Они стояли по разные стороны догоревшего костра, время от времени луна выхватывала из тени их силуэты. Харпер словно вросла в землю, в неверном лунном свете ее фигура приобретала гротескные, почти уродливые очертания, она казалась восьмой каменной бабой — такой же монолитной и мертвой.
— Так ты говоришь, Яго знает то, чего не знали наци, — глухо проговорила она. — Знает тайну триптиха.
— Уже двадцать лет, — буркнул доктор Мормо.
— Тогда почему именно сейчас? Почему он не охотился за триптихом раньше?
Старик закатил глаза, словно досадуя на ее бестолковость:
— Разумеется, он искал и раньше! Даже обращался ко мне. Но тогда существовал «железный занавес». Если что-то и появлялось на черном рынке, кому, как не мне, было об этом знать? Нет, как он ни старался, в то время его поиски ни к чему не привели. Шанс заполучить «Волхвов» появился лишь после крушения «железного занавеса».
— «Волхвов», — эхом откликнулась Харпер. — А как все остальное?
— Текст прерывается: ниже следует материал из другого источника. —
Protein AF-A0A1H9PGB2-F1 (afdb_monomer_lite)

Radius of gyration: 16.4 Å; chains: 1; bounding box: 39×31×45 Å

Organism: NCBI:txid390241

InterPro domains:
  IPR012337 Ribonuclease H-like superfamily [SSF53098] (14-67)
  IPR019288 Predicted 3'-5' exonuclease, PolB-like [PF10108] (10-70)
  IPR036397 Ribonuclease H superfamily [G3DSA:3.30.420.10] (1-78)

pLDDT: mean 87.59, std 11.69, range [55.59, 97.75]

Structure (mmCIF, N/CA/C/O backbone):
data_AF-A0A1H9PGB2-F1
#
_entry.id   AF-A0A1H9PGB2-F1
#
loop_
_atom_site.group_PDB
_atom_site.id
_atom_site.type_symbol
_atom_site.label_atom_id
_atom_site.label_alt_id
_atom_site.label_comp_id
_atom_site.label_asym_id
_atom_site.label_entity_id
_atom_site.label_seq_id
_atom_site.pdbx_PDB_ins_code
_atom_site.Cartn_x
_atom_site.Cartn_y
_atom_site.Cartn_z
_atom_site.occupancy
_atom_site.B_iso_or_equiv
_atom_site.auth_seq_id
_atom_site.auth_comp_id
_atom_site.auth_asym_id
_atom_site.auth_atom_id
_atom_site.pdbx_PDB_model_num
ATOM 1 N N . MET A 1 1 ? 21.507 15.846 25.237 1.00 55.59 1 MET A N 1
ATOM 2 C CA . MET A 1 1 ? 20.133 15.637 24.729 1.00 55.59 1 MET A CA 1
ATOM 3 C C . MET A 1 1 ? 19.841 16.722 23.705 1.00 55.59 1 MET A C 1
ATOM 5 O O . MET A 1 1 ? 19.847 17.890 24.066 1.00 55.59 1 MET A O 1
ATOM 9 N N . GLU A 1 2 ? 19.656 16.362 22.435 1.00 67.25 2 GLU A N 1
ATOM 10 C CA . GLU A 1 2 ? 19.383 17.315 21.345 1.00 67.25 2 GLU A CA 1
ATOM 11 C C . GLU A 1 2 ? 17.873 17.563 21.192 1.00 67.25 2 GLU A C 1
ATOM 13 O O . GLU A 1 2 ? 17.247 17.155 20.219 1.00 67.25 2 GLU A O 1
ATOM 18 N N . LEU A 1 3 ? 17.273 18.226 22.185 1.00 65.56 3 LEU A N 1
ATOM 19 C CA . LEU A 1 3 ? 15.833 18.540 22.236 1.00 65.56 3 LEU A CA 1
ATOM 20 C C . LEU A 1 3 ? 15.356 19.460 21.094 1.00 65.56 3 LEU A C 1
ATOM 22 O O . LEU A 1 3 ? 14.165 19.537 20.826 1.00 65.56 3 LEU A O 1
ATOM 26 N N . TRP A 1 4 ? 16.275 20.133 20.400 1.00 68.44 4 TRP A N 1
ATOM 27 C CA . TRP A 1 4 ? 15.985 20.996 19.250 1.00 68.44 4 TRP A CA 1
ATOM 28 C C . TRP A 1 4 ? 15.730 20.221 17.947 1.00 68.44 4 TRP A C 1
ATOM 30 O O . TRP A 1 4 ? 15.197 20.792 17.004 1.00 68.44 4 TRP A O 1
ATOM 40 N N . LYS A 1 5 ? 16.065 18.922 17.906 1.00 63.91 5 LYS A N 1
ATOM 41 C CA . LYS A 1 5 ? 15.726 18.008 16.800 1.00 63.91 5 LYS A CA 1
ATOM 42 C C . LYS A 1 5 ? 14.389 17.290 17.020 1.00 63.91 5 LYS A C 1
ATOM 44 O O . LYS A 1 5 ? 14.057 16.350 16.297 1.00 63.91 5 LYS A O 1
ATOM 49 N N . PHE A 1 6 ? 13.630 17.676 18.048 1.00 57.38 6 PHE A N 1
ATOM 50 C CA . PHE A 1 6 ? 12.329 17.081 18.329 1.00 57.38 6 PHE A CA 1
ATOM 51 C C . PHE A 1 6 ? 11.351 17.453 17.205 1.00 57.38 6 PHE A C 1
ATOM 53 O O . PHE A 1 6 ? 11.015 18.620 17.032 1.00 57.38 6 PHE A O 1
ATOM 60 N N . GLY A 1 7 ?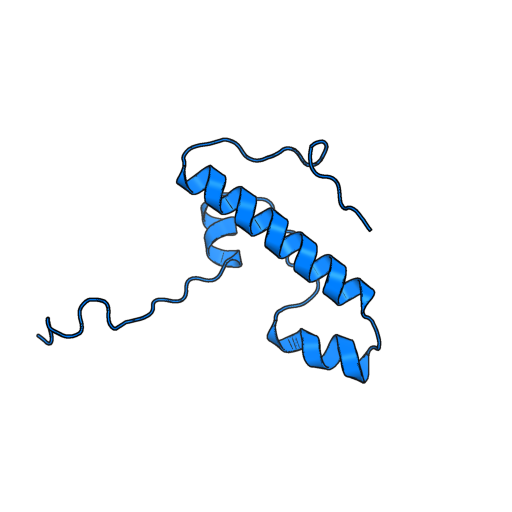 10.943 16.460 16.412 1.00 67.38 7 GLY A N 1
ATOM 61 C CA . GLY A 1 7 ? 10.139 16.648 15.197 1.00 67.38 7 GLY A CA 1
ATOM 62 C C . GLY A 1 7 ? 10.937 16.701 13.887 1.00 67.38 7 GLY A C 1
ATOM 63 O O . GLY A 1 7 ? 10.332 16.628 12.822 1.00 67.38 7 GLY A O 1
ATOM 64 N N . ASP A 1 8 ? 12.272 16.754 13.944 1.00 72.38 8 ASP A N 1
ATOM 65 C CA . ASP A 1 8 ? 13.140 16.718 12.752 1.00 72.38 8 ASP A CA 1
ATOM 66 C C . ASP A 1 8 ? 13.386 15.271 12.266 1.00 72.38 8 ASP A C 1
ATOM 68 O O . ASP A 1 8 ? 13.774 15.012 11.125 1.00 72.38 8 ASP A O 1
ATOM 72 N N . TYR A 1 9 ? 13.082 14.286 13.121 1.00 67.44 9 TYR A N 1
ATOM 73 C CA . TYR A 1 9 ? 13.060 12.874 12.754 1.00 67.44 9 TYR A CA 1
ATOM 74 C C . TYR A 1 9 ? 11.747 12.512 12.060 1.00 67.44 9 TYR A C 1
ATOM 76 O O . TYR A 1 9 ? 10.698 12.354 12.687 1.00 67.44 9 TYR A O 1
ATOM 84 N N . LYS A 1 10 ? 11.816 12.320 10.742 1.00 71.62 10 LYS A N 1
ATOM 85 C CA . LYS A 1 10 ? 10.724 11.718 9.974 1.00 71.62 10 LYS A CA 1
ATOM 86 C C . LYS A 1 10 ? 10.716 10.209 10.212 1.00 71.62 10 LYS A C 1
ATOM 88 O O . LYS A 1 10 ? 11.522 9.476 9.643 1.00 71.62 10 LYS A O 1
ATOM 93 N N . HIS A 1 11 ? 9.802 9.746 11.058 1.00 70.31 11 HIS A N 1
ATOM 94 C CA . HIS A 1 11 ? 9.529 8.321 11.221 1.00 70.31 11 HIS A CA 1
ATOM 95 C C . HIS A 1 11 ? 8.575 7.861 10.119 1.00 70.31 11 HIS A C 1
ATOM 97 O O . HIS A 1 11 ? 7.362 8.049 10.202 1.00 70.31 11 HIS A O 1
ATOM 103 N N . TYR A 1 12 ? 9.129 7.266 9.067 1.00 79.06 12 TYR A N 1
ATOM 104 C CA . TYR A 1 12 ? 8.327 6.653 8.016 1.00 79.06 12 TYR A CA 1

— Остальное? — Джарвис пожал плечами. — В том-то и фокус. Поэтому он и появился на аукционе открыто, чтобы его увидели — чтобы тот, кому сейчас принадлежат остальные части триптиха, увидел, с кем имеет дело. Чтобы он знал, что этот человек либо заплатит бешеные деньги, либо приобретет картины иным путем. — Старик мерзко хихикнул и потер ладони. — А ведь сработало. Они уже начинают вынюхивать, как бы избавиться от створок. Да-да, рано или поздно все обратятся к доктору Мормо, вот увидишь.
Харпер молчала, обдумывая его слова. Щенок ерзал у нее на плече, тихонько поскуливая. «Того гляди запачкает воротник, — отстранение подумала она. — Девочка, его хозяйка, должно быть, до сих пор не спит — плачет. В полиции, наверное, знают…»
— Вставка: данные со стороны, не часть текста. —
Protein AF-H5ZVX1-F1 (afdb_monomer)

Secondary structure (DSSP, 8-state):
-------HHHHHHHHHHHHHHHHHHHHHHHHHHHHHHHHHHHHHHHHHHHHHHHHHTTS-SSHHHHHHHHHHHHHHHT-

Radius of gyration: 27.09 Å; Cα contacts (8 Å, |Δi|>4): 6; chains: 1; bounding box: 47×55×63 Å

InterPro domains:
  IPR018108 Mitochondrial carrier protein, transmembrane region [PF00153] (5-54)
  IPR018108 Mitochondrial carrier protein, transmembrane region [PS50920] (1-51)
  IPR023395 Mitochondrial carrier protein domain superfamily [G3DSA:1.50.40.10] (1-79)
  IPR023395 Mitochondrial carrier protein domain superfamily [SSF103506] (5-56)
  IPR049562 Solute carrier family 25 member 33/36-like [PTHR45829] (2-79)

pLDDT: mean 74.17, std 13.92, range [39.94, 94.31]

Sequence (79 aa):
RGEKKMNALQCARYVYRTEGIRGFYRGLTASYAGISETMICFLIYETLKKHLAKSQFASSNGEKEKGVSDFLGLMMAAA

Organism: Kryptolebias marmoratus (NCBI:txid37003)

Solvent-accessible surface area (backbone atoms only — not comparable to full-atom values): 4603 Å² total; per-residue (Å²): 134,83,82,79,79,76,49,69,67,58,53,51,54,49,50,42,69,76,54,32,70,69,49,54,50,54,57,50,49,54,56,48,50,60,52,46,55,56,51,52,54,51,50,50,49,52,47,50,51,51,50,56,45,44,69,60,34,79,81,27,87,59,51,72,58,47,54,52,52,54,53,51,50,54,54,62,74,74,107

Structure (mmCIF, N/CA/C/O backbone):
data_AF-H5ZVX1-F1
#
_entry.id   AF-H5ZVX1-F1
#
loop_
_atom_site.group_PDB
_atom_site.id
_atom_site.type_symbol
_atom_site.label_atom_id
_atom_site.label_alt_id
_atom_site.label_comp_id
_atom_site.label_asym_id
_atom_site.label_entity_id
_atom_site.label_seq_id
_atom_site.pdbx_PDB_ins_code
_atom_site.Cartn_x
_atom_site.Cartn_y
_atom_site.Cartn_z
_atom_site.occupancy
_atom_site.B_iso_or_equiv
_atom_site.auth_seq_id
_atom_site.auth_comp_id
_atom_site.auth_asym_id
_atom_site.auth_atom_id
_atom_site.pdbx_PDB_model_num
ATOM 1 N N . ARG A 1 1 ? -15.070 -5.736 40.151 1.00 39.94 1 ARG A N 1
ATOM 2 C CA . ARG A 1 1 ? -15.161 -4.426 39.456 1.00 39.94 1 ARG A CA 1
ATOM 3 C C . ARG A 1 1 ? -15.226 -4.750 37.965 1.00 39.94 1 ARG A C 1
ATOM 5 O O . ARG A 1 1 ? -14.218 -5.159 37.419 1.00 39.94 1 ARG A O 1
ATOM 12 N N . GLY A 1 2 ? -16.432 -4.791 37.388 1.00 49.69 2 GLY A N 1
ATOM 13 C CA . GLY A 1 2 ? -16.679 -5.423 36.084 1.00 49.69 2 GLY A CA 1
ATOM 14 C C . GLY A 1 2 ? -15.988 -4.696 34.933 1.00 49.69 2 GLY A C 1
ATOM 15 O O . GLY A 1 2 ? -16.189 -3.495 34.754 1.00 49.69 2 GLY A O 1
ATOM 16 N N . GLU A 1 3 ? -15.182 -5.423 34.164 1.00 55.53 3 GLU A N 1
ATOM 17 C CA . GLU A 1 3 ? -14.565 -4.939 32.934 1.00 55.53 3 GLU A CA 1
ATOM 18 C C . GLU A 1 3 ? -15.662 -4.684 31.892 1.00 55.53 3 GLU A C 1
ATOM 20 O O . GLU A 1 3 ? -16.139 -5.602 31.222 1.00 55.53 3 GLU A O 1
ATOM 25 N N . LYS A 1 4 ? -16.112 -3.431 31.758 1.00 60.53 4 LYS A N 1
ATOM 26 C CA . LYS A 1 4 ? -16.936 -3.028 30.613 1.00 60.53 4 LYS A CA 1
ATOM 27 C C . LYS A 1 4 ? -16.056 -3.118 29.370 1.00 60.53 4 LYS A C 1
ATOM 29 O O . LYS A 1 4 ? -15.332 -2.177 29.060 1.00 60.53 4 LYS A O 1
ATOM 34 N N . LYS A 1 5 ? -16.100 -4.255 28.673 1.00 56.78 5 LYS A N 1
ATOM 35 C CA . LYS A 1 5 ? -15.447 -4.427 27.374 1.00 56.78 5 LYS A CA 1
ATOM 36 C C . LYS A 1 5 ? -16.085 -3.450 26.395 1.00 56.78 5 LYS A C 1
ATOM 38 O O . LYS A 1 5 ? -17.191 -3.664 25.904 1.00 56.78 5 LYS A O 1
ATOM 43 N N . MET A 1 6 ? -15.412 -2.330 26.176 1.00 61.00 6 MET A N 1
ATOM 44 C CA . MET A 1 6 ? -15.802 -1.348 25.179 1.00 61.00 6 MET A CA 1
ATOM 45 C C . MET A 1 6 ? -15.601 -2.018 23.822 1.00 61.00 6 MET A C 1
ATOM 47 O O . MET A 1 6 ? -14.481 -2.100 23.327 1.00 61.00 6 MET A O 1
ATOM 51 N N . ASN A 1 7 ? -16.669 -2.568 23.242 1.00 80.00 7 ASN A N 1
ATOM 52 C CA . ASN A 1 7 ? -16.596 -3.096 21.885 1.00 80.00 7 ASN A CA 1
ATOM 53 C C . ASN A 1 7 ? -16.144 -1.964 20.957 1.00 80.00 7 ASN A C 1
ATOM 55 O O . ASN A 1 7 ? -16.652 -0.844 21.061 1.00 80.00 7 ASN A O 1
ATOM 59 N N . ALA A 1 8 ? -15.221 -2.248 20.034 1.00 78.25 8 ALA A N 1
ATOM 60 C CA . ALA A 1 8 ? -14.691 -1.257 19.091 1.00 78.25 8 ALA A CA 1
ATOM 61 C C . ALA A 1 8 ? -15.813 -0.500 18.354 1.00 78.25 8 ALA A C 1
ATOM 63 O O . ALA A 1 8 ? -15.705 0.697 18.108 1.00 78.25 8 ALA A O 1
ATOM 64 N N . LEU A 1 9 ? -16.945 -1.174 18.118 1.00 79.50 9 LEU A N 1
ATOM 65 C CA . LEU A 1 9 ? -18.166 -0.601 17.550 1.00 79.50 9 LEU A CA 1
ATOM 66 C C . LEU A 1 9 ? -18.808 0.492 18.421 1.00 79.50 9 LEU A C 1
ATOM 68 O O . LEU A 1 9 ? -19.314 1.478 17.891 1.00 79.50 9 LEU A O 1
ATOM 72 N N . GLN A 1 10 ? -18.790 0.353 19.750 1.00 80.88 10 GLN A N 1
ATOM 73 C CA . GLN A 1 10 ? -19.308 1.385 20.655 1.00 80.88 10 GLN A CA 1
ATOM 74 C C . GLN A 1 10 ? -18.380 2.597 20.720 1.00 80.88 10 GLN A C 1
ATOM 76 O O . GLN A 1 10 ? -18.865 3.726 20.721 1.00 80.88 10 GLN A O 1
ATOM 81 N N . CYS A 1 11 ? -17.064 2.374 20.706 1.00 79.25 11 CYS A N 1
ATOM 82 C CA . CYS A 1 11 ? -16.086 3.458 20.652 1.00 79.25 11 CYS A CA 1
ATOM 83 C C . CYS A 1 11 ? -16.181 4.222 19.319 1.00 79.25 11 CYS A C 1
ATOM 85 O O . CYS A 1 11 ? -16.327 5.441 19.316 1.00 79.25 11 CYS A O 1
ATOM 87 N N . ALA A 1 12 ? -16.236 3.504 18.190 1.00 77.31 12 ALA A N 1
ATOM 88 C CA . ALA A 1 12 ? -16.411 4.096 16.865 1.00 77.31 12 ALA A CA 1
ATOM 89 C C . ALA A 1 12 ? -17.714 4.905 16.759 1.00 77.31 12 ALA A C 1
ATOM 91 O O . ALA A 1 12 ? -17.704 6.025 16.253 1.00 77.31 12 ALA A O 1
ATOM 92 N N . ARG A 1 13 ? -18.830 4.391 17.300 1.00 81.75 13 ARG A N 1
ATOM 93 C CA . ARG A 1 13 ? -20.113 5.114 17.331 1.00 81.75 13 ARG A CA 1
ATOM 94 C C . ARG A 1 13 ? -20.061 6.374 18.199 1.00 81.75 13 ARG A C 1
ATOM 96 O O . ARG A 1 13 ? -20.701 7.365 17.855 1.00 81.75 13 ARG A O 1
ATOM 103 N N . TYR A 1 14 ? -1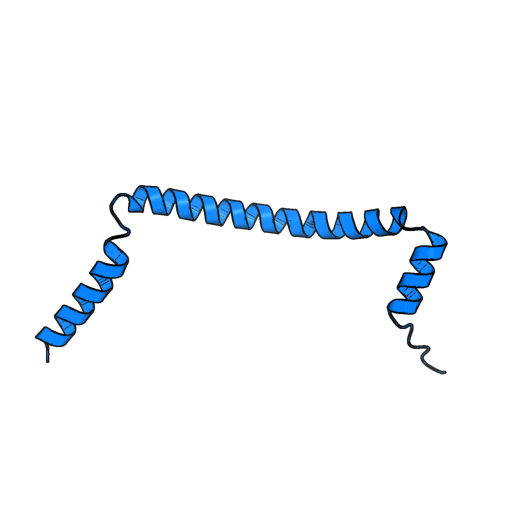9.329 6.338 19.312 1.00 81.00 14 TYR A N 1
ATOM 104 C CA . TYR A 1 14 ? -19.129 7.499 20.177 1.00 81.00 14 TYR A CA 1
ATOM 105 C C . TYR A 1 14 ? -18.315 8.585 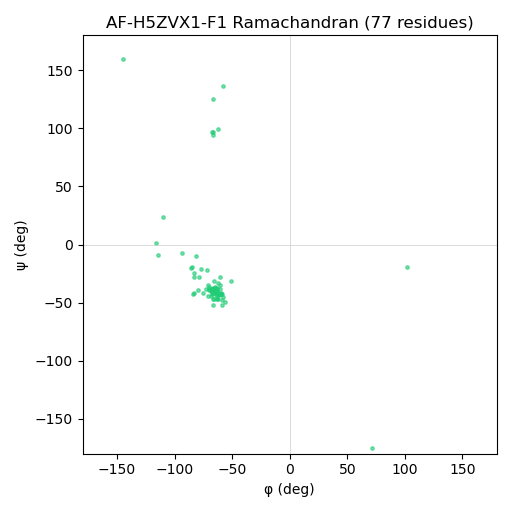19.463 1.00 81.00 14 TYR A C 1
ATOM 107 O O . TYR A 1 14 ? -18.801 9.704 19.329 1.00 81.00 14 TYR A O 1
ATOM 115 N N . VAL A 1 15 ? -17.156 8.224 18.900 1.00 78.69 15 VAL A N 1
ATOM 116 C CA . VAL A 1 15 ? -16.274 9.136 18.147 1.00 78.69 15 VAL A CA 1
ATOM 117 C C . VAL A 1 15 ? -16.991 9.741 16.936 1.00 78.69 15 VAL A C 1
ATOM 119 O O . VAL A 1 15 ? -16.918 10.946 16.698 1.00 78.69 15 VAL A O 1
ATOM 122 N N . TYR A 1 16 ? -17.763 8.928 16.208 1.00 77.31 16 TYR A N 1
ATOM 123 C CA . TYR A 1 16 ? -18.569 9.388 15.078 1.00 77.31 16 TYR A CA 1
ATOM 124 C C . TYR A 1 16 ? -19.604 10.445 15.485 1.00 77.31 16 TYR A C 1
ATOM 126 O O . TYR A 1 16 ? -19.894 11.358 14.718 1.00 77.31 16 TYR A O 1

— Так ты говоришь, это звенья одной цепи, — задумчиво промолвила она. — И аргентинская секта тоже. Значит, уже тогда Яго занялся поисками картин?
— Нет, — отрезал старик. — Но все эти события связаны между собой. Все они часть тайны. Тайны Святого Грааля.
Угольки в костре потрескивали и затягивались серым пеплом. Джарвис вдруг фыркнул и костяшками пальцев постучал себе по лбу.
— Ах, Харпер, если бы ты только могла видеть свое лицо! Ты же ничего не видишь! Ничего не знаешь! Ты даже не представляешь, с кем ты связалась. Триптих, Аргентина, убийства — все это само по себе не имеет ровно никакого значения. Наци, война, «железный занавес» — по отдельности это ничто. Но вместе взятое… — Он всем телом подался вперед. И Харпер заметила, какой безумный у него взор.
— Это скрытый механизм истории, — заговорщически прошептал он. — Вот что ты упустила из виду, слепая старуха. Часовой механизм истории. Тук-тук. Тук-тук!